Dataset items

##############################

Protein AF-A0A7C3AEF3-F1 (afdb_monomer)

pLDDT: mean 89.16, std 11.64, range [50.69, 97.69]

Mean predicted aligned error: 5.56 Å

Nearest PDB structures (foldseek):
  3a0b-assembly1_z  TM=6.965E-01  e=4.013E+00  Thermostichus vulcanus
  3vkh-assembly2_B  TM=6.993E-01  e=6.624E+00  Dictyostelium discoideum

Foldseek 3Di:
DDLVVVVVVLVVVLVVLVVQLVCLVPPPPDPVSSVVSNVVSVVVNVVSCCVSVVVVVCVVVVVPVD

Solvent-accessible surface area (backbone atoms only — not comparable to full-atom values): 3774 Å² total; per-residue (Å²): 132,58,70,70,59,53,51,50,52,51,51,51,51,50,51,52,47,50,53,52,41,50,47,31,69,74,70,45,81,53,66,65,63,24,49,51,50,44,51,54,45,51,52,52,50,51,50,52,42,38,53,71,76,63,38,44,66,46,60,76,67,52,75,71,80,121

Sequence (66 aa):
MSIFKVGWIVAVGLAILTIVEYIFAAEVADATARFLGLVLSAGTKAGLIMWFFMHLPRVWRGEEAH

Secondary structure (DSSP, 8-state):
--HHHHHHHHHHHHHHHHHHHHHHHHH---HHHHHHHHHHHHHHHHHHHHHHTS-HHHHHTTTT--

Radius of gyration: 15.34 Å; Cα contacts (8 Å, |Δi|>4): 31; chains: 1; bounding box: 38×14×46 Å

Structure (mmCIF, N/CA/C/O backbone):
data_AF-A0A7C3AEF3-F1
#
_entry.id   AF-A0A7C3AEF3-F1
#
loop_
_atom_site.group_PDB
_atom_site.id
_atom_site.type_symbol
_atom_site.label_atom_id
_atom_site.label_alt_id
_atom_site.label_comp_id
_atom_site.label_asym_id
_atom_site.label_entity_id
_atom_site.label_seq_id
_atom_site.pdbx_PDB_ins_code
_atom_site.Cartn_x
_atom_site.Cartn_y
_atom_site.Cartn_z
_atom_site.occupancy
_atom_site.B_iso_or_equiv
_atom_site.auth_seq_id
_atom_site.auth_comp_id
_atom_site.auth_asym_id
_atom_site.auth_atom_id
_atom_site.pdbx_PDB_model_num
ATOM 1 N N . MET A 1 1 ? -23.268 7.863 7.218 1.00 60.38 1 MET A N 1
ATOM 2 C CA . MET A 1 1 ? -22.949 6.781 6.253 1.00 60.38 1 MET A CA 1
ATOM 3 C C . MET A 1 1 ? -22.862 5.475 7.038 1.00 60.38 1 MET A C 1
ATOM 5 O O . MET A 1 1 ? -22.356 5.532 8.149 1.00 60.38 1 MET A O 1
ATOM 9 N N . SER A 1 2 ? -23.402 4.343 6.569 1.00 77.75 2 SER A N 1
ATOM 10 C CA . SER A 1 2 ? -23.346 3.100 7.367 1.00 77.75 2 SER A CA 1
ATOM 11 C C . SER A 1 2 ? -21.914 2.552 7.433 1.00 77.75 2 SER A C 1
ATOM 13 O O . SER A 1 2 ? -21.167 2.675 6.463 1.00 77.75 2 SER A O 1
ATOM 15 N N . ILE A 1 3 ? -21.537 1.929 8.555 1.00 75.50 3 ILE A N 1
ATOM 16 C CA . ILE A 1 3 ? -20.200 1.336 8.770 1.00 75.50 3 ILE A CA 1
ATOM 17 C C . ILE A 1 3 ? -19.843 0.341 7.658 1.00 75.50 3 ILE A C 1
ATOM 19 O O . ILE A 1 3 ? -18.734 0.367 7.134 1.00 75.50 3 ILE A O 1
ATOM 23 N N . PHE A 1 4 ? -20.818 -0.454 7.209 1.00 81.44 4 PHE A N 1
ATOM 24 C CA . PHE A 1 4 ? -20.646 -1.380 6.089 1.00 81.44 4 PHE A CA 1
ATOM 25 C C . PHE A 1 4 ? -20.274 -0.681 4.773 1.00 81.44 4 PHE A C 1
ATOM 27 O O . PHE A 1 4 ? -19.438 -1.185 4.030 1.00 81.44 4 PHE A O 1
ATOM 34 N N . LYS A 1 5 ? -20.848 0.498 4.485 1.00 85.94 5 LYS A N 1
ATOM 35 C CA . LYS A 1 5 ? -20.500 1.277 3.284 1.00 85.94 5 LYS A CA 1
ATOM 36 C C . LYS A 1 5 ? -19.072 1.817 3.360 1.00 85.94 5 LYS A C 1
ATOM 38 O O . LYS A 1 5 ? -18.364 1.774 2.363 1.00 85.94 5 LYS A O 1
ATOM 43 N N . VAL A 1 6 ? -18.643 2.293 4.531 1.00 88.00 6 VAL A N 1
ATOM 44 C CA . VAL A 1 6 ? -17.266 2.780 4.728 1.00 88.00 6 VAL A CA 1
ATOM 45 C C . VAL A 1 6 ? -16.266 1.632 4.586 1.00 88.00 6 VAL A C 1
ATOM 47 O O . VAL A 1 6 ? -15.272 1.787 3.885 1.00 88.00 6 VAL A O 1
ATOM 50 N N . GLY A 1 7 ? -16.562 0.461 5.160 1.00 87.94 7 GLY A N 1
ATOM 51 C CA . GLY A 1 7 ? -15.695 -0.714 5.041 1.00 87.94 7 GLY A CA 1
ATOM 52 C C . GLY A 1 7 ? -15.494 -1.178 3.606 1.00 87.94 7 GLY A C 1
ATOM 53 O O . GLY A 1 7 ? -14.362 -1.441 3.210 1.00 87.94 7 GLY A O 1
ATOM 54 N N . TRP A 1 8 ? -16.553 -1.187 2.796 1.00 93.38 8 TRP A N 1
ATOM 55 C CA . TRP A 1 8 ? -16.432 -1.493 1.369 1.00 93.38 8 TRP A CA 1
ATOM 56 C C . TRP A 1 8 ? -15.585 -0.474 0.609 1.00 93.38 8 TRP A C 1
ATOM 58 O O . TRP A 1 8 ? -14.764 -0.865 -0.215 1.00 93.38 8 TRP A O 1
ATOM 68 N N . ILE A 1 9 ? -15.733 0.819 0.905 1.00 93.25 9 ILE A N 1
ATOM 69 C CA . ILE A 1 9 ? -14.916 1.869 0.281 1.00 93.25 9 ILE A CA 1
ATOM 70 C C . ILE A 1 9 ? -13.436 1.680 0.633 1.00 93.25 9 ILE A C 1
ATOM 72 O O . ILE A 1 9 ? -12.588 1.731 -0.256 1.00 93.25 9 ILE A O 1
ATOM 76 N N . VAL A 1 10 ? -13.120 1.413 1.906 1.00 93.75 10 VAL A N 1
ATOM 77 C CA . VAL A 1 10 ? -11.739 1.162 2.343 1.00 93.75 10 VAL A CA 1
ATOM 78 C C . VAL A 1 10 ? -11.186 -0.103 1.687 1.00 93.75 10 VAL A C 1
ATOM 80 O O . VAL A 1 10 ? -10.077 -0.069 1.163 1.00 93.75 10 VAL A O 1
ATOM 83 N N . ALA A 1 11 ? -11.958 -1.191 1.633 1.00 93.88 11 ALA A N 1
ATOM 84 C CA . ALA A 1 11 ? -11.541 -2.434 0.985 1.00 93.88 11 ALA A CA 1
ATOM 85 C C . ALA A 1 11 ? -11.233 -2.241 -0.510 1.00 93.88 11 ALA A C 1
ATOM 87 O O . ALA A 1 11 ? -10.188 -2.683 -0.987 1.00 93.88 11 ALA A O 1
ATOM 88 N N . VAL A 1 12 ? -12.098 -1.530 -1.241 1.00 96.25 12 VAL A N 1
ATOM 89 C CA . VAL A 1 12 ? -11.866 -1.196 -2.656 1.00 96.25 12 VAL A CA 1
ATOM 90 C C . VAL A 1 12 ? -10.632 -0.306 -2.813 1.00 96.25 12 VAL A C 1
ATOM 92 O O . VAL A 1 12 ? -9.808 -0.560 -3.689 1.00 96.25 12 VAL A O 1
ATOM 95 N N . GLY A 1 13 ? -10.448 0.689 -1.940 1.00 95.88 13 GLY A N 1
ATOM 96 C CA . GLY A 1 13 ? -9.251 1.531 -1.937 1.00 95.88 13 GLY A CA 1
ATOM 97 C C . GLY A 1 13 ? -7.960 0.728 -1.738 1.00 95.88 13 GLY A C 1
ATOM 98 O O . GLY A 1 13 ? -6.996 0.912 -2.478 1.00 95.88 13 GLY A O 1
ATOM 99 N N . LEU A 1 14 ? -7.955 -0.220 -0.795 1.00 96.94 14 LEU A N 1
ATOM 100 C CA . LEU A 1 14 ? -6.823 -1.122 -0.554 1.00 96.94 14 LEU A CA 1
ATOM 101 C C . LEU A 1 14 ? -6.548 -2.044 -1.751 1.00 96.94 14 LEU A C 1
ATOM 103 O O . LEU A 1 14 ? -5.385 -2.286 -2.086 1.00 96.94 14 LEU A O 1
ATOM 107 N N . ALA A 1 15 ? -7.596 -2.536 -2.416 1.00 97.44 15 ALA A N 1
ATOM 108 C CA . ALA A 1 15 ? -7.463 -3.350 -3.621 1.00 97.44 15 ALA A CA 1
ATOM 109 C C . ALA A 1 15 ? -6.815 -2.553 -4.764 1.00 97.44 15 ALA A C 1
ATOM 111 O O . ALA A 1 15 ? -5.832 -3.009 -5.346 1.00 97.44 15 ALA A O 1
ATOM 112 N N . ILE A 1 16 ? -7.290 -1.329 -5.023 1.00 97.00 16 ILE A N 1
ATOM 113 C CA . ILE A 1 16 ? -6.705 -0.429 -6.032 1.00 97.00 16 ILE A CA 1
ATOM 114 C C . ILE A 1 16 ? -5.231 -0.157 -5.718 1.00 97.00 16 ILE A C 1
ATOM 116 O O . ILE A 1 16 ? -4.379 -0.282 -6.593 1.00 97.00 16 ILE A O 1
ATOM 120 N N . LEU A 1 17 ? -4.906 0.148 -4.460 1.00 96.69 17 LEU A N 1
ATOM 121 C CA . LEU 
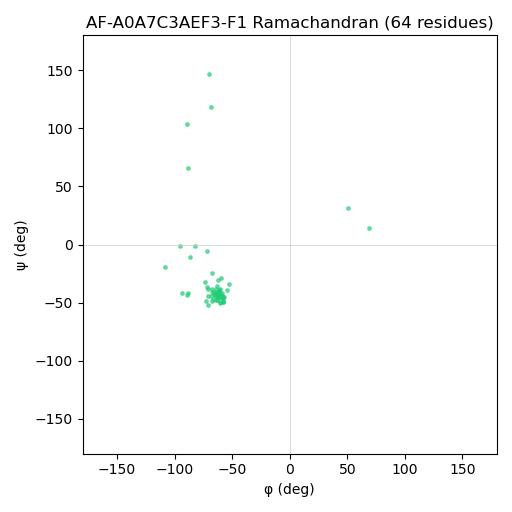A 1 17 ? -3.531 0.421 -4.044 1.00 96.69 17 LEU A CA 1
ATOM 122 C C . LEU A 1 17 ? -2.603 -0.790 -4.238 1.00 96.69 17 LEU A C 1
ATOM 124 O O . LEU A 1 17 ? -1.422 -0.632 -4.528 1.00 96.69 17 LEU A O 1
ATOM 128 N N . THR A 1 18 ? -3.145 -2.002 -4.122 1.00 97.25 18 THR A N 1
ATOM 129 C CA . THR A 1 18 ? -2.414 -3.250 -4.385 1.00 97.25 18 THR A CA 1
ATOM 130 C C . THR A 1 18 ? -2.150 -3.457 -5.878 1.00 97.25 18 THR A C 1
ATOM 132 O O . THR A 1 18 ? -1.071 -3.904 -6.253 1.00 97.25 18 THR A O 1
ATOM 135 N N . ILE A 1 19 ? -3.091 -3.076 -6.745 1.00 97.69 19 ILE A N 1
ATOM 136 C CA . ILE A 1 19 ? -2.873 -3.083 -8.199 1.00 97.69 19 ILE A CA 1
ATOM 137 C C . ILE A 1 19 ? -1.784 -2.072 -8.578 1.00 97.69 19 ILE A C 1
ATOM 139 O O . ILE A 1 19 ? -0.893 -2.392 -9.361 1.00 97.69 19 ILE A O 1
ATOM 143 N N . VAL A 1 20 ? -1.818 -0.870 -7.994 1.00 95.81 20 VAL A N 1
ATOM 144 C CA . VAL A 1 20 ? -0.789 0.156 -8.226 1.00 95.81 20 VAL A CA 1
ATOM 145 C C . VAL A 1 20 ? 0.595 -0.358 -7.826 1.00 95.81 20 VAL A C 1
ATOM 147 O O . VAL A 1 20 ? 1.537 -0.215 -8.597 1.00 95.81 20 VAL A O 1
ATOM 150 N N . GLU A 1 21 ? 0.722 -1.018 -6.674 1.00 97.00 21 GLU A N 1
ATOM 151 C CA . GLU A 1 21 ? 1.981 -1.653 -6.257 1.00 97.00 21 GLU A CA 1
ATOM 152 C C . GLU A 1 21 ? 2.494 -2.679 -7.251 1.00 97.00 21 GLU A C 1
ATOM 154 O O . GLU A 1 21 ? 3.681 -2.677 -7.571 1.00 97.00 21 GLU A O 1
ATOM 159 N N . TYR A 1 22 ? 1.604 -3.537 -7.749 1.00 97.38 22 TYR A N 1
ATOM 160 C CA . TYR A 1 22 ? 1.971 -4.524 -8.752 1.00 97.38 22 TYR A CA 1
ATOM 161 C C . TYR A 1 22 ? 2.537 -3.853 -10.008 1.00 97.38 22 TYR A C 1
ATOM 163 O O . TYR A 1 22 ? 3.595 -4.255 -10.482 1.00 97.38 22 TYR A O 1
ATOM 171 N N . ILE A 1 23 ? 1.898 -2.785 -10.493 1.00 96.25 23 ILE A N 1
ATOM 172 C CA . ILE A 1 23 ? 2.376 -2.025 -11.657 1.00 96.25 23 ILE A CA 1
ATOM 173 C C . ILE A 1 23 ? 3.746 -1.397 -11.372 1.00 96.25 23 ILE A C 1
ATOM 175 O O . ILE A 1 23 ? 4.653 -1.517 -12.190 1.00 96.25 23 ILE A O 1
ATOM 179 N N . PHE A 1 24 ? 3.938 -0.770 -10.206 1.00 95.44 24 PHE A N 1
ATOM 180 C CA . PHE A 1 24 ? 5.245 -0.218 -9.830 1.00 95.44 24 PHE A CA 1
ATOM 181 C C . PHE A 1 24 ? 6.326 -1.301 -9.741 1.00 95.44 24 PHE A C 1
ATOM 183 O O . PHE A 1 24 ? 7.456 -1.080 -10.166 1.00 95.44 24 PHE A O 1
ATOM 190 N N . ALA A 1 25 ? 5.996 -2.477 -9.213 1.00 95.44 25 ALA A N 1
ATOM 191 C CA . ALA A 1 25 ? 6.939 -3.581 -9.099 1.00 95.44 25 ALA A CA 1
ATOM 192 C C . ALA A 1 25 ? 7.291 -4.210 -10.458 1.00 95.44 25 ALA A C 1
ATOM 194 O O . ALA A 1 25 ? 8.449 -4.581 -10.659 1.00 95.44 25 ALA A O 1
ATOM 195 N N . ALA A 1 26 ? 6.312 -4.334 -11.359 1.00 97.50 26 ALA A N 1
ATOM 196 C CA . ALA A 1 26 ? 6.448 -5.036 -12.634 1.00 97.50 26 ALA A CA 1
ATOM 197 C C . ALA A 1 26 ? 6.961 -4.144 -13.776 1.00 97.50 26 ALA A C 1
ATOM 199 O O . ALA A 1 26 ? 7.810 -4.580 -14.547 1.00 97.50 26 ALA A O 1
ATOM 200 N N . GLU A 1 27 
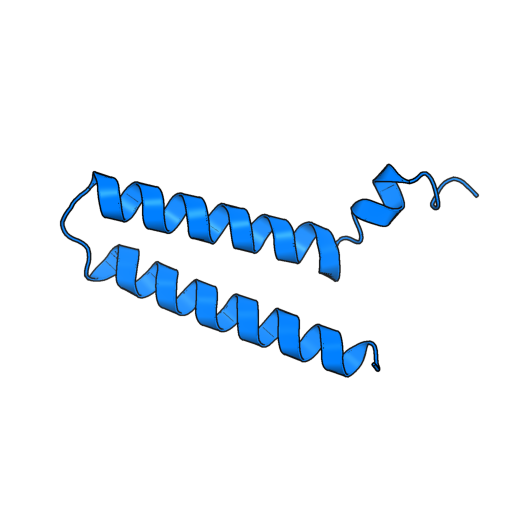? 6.477 -2.905 -13.872 1.00 96.62 27 GLU A N 1
ATOM 201 C CA . GLU A 1 27 ? 6.641 -2.069 -15.071 1.00 96.62 27 GLU A CA 1
ATOM 202 C C . GLU A 1 27 ? 7.631 -0.909 -14.881 1.00 96.62 27 GLU A C 1
ATOM 204 O O . GLU A 1 27 ? 8.140 -0.349 -15.854 1.00 96.62 27 GLU A O 1
ATOM 209 N N . VAL A 1 28 ? 7.935 -0.514 -13.639 1.00 95.94 28 VAL A N 1
ATOM 210 C CA . VAL A 1 28 ? 8.821 0.633 -13.383 1.00 95.94 28 VAL A CA 1
ATOM 211 C C . VAL A 1 28 ? 10.275 0.176 -13.311 1.00 95.94 28 VAL A C 1
ATOM 213 O O . VAL A 1 28 ? 10.735 -0.376 -12.311 1.00 95.94 28 VAL A O 1
ATOM 216 N N . ALA A 1 29 ? 11.013 0.448 -14.389 1.
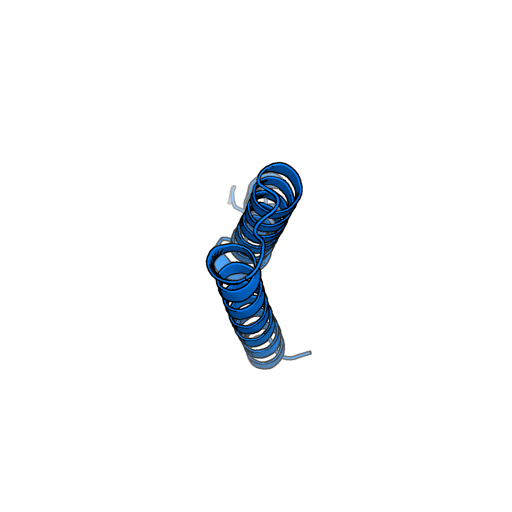00 96.25 29 ALA A N 1
ATOM 217 C CA . ALA A 1 29 ? 12.436 0.132 -14.497 1.00 96.25 29 ALA A CA 1
ATOM 218 C C . ALA A 1 29 ? 13.330 1.055 -13.648 1.00 96.25 29 ALA A C 1
ATOM 220 O O . ALA A 1 29 ? 14.372 0.618 -13.156 1.00 96.25 29 ALA A O 1
ATOM 221 N N . ASP A 1 30 ? 12.935 2.320 -13.463 1.00 97.69 30 ASP A N 1
ATOM 222 C CA . ASP A 1 30 ? 13.697 3.254 -12.634 1.00 97.69 30 ASP A CA 1
ATOM 223 C C . ASP A 1 30 ? 13.634 2.839 -11.159 1.00 97.69 30 ASP A C 1
ATOM 225 O O . ASP A 1 30 ? 12.568 2.791 -10.540 1.00 97.69 30 ASP A O 1
ATOM 229 N N . ALA A 1 31 ? 14.798 2.533 -10.585 1.00 96.69 31 ALA A N 1
ATOM 230 C CA . ALA A 1 31 ? 14.888 1.988 -9.
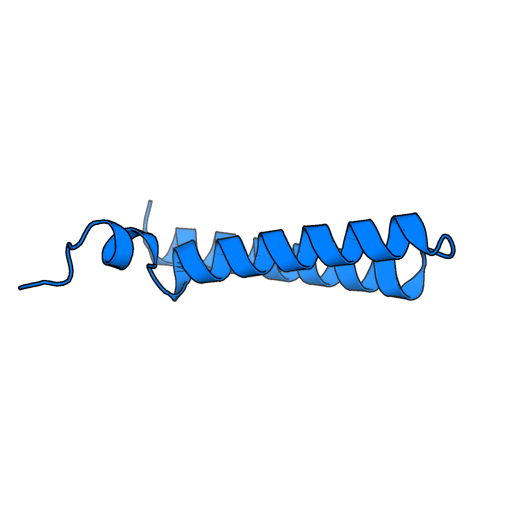237 1.00 96.69 31 ALA A CA 1
ATOM 231 C C . ALA A 1 31 ? 14.370 2.965 -8.173 1.00 96.69 31 ALA A C 1
ATOM 233 O O . ALA A 1 31 ? 13.749 2.531 -7.199 1.00 96.69 31 ALA A O 1
ATOM 234 N N . THR A 1 32 ? 14.592 4.268 -8.367 1.00 97.19 32 THR A N 1
ATOM 235 C CA . THR A 1 32 ? 14.182 5.307 -7.417 1.00 97.19 32 THR A CA 1
ATOM 236 C C . THR A 1 32 ? 12.670 5.492 -7.449 1.00 97.19 32 THR A C 1
ATOM 238 O O . THR A 1 32 ? 12.025 5.456 -6.404 1.00 97.19 32 THR A O 1
ATOM 241 N N . ALA A 1 33 ? 12.084 5.618 -8.639 1.00 95.94 33 ALA A N 1
ATOM 242 C CA . ALA A 1 33 ? 10.646 5.733 -8.832 1.00 95.94 33 ALA A CA 1
ATOM 243 C C . ALA A 1 33 ? 9.913 4.482 -8.337 1.00 95.94 33 ALA A C 1
ATOM 245 O O . ALA A 1 33 ? 8.896 4.602 -7.654 1.00 95.94 33 ALA A O 1
ATOM 246 N N . ARG A 1 34 ? 10.458 3.286 -8.602 1.00 97.56 34 ARG A N 1
ATOM 247 C CA . ARG A 1 34 ? 9.927 2.028 -8.066 1.00 97.56 34 ARG A CA 1
ATOM 248 C C . ARG A 1 34 ? 9.951 2.012 -6.542 1.00 97.56 34 ARG A C 1
ATOM 250 O O . ARG A 1 34 ? 8.937 1.707 -5.923 1.00 97.56 34 ARG A O 1
ATOM 257 N N . PHE A 1 35 ? 11.087 2.355 -5.934 1.00 97.12 35 PHE A N 1
ATOM 258 C CA . PHE A 1 35 ? 11.219 2.391 -4.478 1.00 97.12 35 PHE A CA 1
ATOM 259 C C . PHE A 1 35 ? 10.239 3.383 -3.845 1.00 97.12 35 PHE A C 1
ATOM 261 O O . PHE A 1 35 ? 9.487 3.010 -2.949 1.00 97.12 35 PHE A O 1
ATOM 268 N N . LEU A 1 36 ? 10.197 4.622 -4.340 1.00 97.50 36 LEU A N 1
ATOM 269 C CA . LEU A 1 36 ? 9.297 5.651 -3.820 1.00 97.50 36 LEU A CA 1
ATOM 270 C C . LEU A 1 36 ? 7.828 5.261 -3.997 1.00 97.50 36 LEU A C 1
ATOM 272 O O . LEU A 1 36 ? 7.053 5.403 -3.055 1.00 97.50 36 LEU A O 1
ATOM 276 N N . GLY A 1 37 ? 7.454 4.725 -5.161 1.00 95.38 37 GLY A N 1
ATOM 277 C CA . GLY A 1 37 ? 6.095 4.258 -5.424 1.00 95.38 37 GLY A CA 1
ATOM 278 C C . GLY A 1 37 ? 5.647 3.185 -4.435 1.00 95.38 37 GLY A C 1
ATOM 279 O O . GLY A 1 37 ? 4.588 3.327 -3.826 1.00 95.38 37 GLY A O 1
ATOM 280 N N . LEU A 1 38 ? 6.487 2.168 -4.210 1.00 97.06 38 LEU A N 1
ATOM 281 C CA . LEU A 1 38 ? 6.206 1.074 -3.274 1.00 97.06 38 LEU A CA 1
ATOM 282 C C . LEU A 1 38 ? 6.189 1.529 -1.807 1.00 97.06 38 LEU A C 1
ATOM 284 O O . LEU A 1 38 ? 5.368 1.065 -1.021 1.00 97.06 38 LEU A O 1
ATOM 288 N N . VAL A 1 39 ? 7.078 2.443 -1.411 1.00 97.69 39 VAL A N 1
ATOM 289 C CA . VAL A 1 39 ? 7.105 2.969 -0.036 1.00 97.69 39 VAL A CA 1
ATOM 290 C C . VAL A 1 39 ? 5.868 3.821 0.244 1.00 97.69 39 VAL A C 1
ATOM 292 O O . VAL A 1 39 ? 5.234 3.665 1.289 1.00 97.69 39 VAL A O 1
ATOM 295 N N . LEU A 1 40 ? 5.493 4.699 -0.688 1.00 97.06 40 LEU A N 1
ATOM 296 C CA . LEU A 1 40 ? 4.317 5.557 -0.548 1.00 97.06 40 LEU A CA 1
ATOM 297 C C . LEU A 1 40 ? 3.020 4.742 -0.529 1.00 97.06 40 LEU A C 1
ATOM 299 O O . LEU A 1 40 ? 2.123 5.028 0.272 1.00 97.06 40 LEU A O 1
ATOM 303 N N . SER A 1 41 ? 2.918 3.713 -1.372 1.00 96.12 41 SER A N 1
ATOM 304 C CA . SER A 1 41 ? 1.757 2.827 -1.379 1.00 96.12 41 SER A CA 1
ATOM 305 C C . SER A 1 41 ? 1.674 2.011 -0.091 1.00 96.12 41 SER A C 1
ATOM 307 O O . SER A 1 41 ? 0.624 2.007 0.552 1.00 96.12 41 SER A O 1
ATOM 309 N N . ALA A 1 42 ? 2.780 1.411 0.358 1.00 96.00 42 ALA A N 1
ATOM 310 C CA . ALA A 1 42 ? 2.818 0.635 1.590 1.00 96.00 42 ALA A CA 1
ATOM 311 C C . ALA A 1 42 ? 2.465 1.501 2.810 1.00 96.00 42 ALA A C 1
ATOM 313 O O . ALA A 1 42 ? 1.648 1.097 3.639 1.00 96.00 42 ALA A O 1
ATOM 314 N N . GLY A 1 43 ? 3.006 2.723 2.883 1.00 97.12 43 GLY A N 1
ATOM 315 C CA . GLY A 1 43 ? 2.700 3.687 3.942 1.00 97.12 43 GLY A CA 1
ATOM 316 C C . GLY A 1 43 ? 1.225 4.090 3.965 1.00 97.12 43 GLY A C 1
ATOM 317 O O . GLY A 1 43 ? 0.586 4.067 5.018 1.00 97.12 43 GLY A O 1
AT
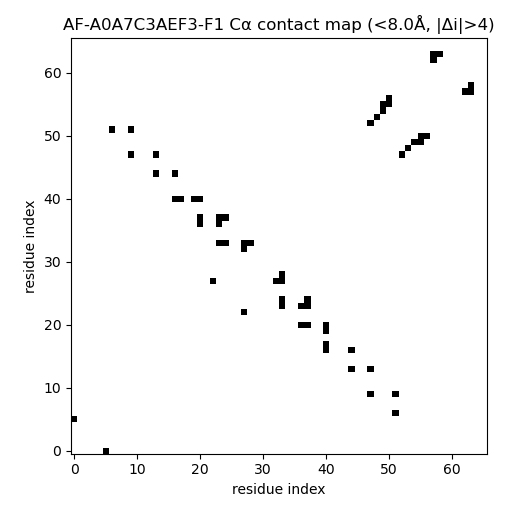OM 318 N N . THR A 1 44 ? 0.646 4.379 2.797 1.00 96.81 44 THR A N 1
ATOM 319 C CA . THR A 1 44 ? -0.784 4.706 2.673 1.00 96.81 44 THR A CA 1
ATOM 320 C C . THR A 1 44 ? -1.662 3.535 3.114 1.00 96.81 44 THR A C 1
ATOM 322 O O . THR A 1 44 ? -2.638 3.717 3.844 1.00 96.81 44 THR A O 1
ATOM 325 N N . LYS A 1 45 ? -1.294 2.312 2.721 1.00 96.31 45 LYS A N 1
ATOM 326 C CA . LYS A 1 45 ? -2.015 1.085 3.072 1.00 96.31 45 LYS A CA 1
ATOM 327 C C . LYS A 1 45 ? -1.988 0.837 4.577 1.00 96.31 45 LYS A C 1
ATOM 329 O O . LYS A 1 45 ? -3.038 0.627 5.182 1.00 96.31 45 LYS A O 1
ATOM 334 N N . ALA A 1 46 ? -0.806 0.940 5.185 1.00 95.62 46 ALA A N 1
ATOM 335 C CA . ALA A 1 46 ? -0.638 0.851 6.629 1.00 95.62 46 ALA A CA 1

##############################

## WHAT YOU NEED TO DO
Looking at the entries above, can you reproduce exactly the lines from the one that holds "ATOM 108 C CA" through the one that holds "ATOM 113 C CA", and only those?

## TASK RESPONSE
ATOM 108 C CA . ALA A 1 15 ? -7.463 -3.350 -3.621 1.00 97.44 15 ALA A CA 1
ATOM 109 C C . ALA A 1 15 ? -6.815 -2.553 -4.764 1.00 97.44 15 ALA A C 1
ATOM 111 O O . ALA A 1 15 ? -5.832 -3.009 -5.346 1.00 97.44 15 ALA A O 1
ATOM 112 N N . ILE A 1 16 ? -7.290 -1.329 -5.023 1.00 97.00 16 ILE A N 1
ATOM 113 C CA . ILE A 1 16 ? -6.705 -0.429 -6.032 1.00 97.00 16 ILE A CA 1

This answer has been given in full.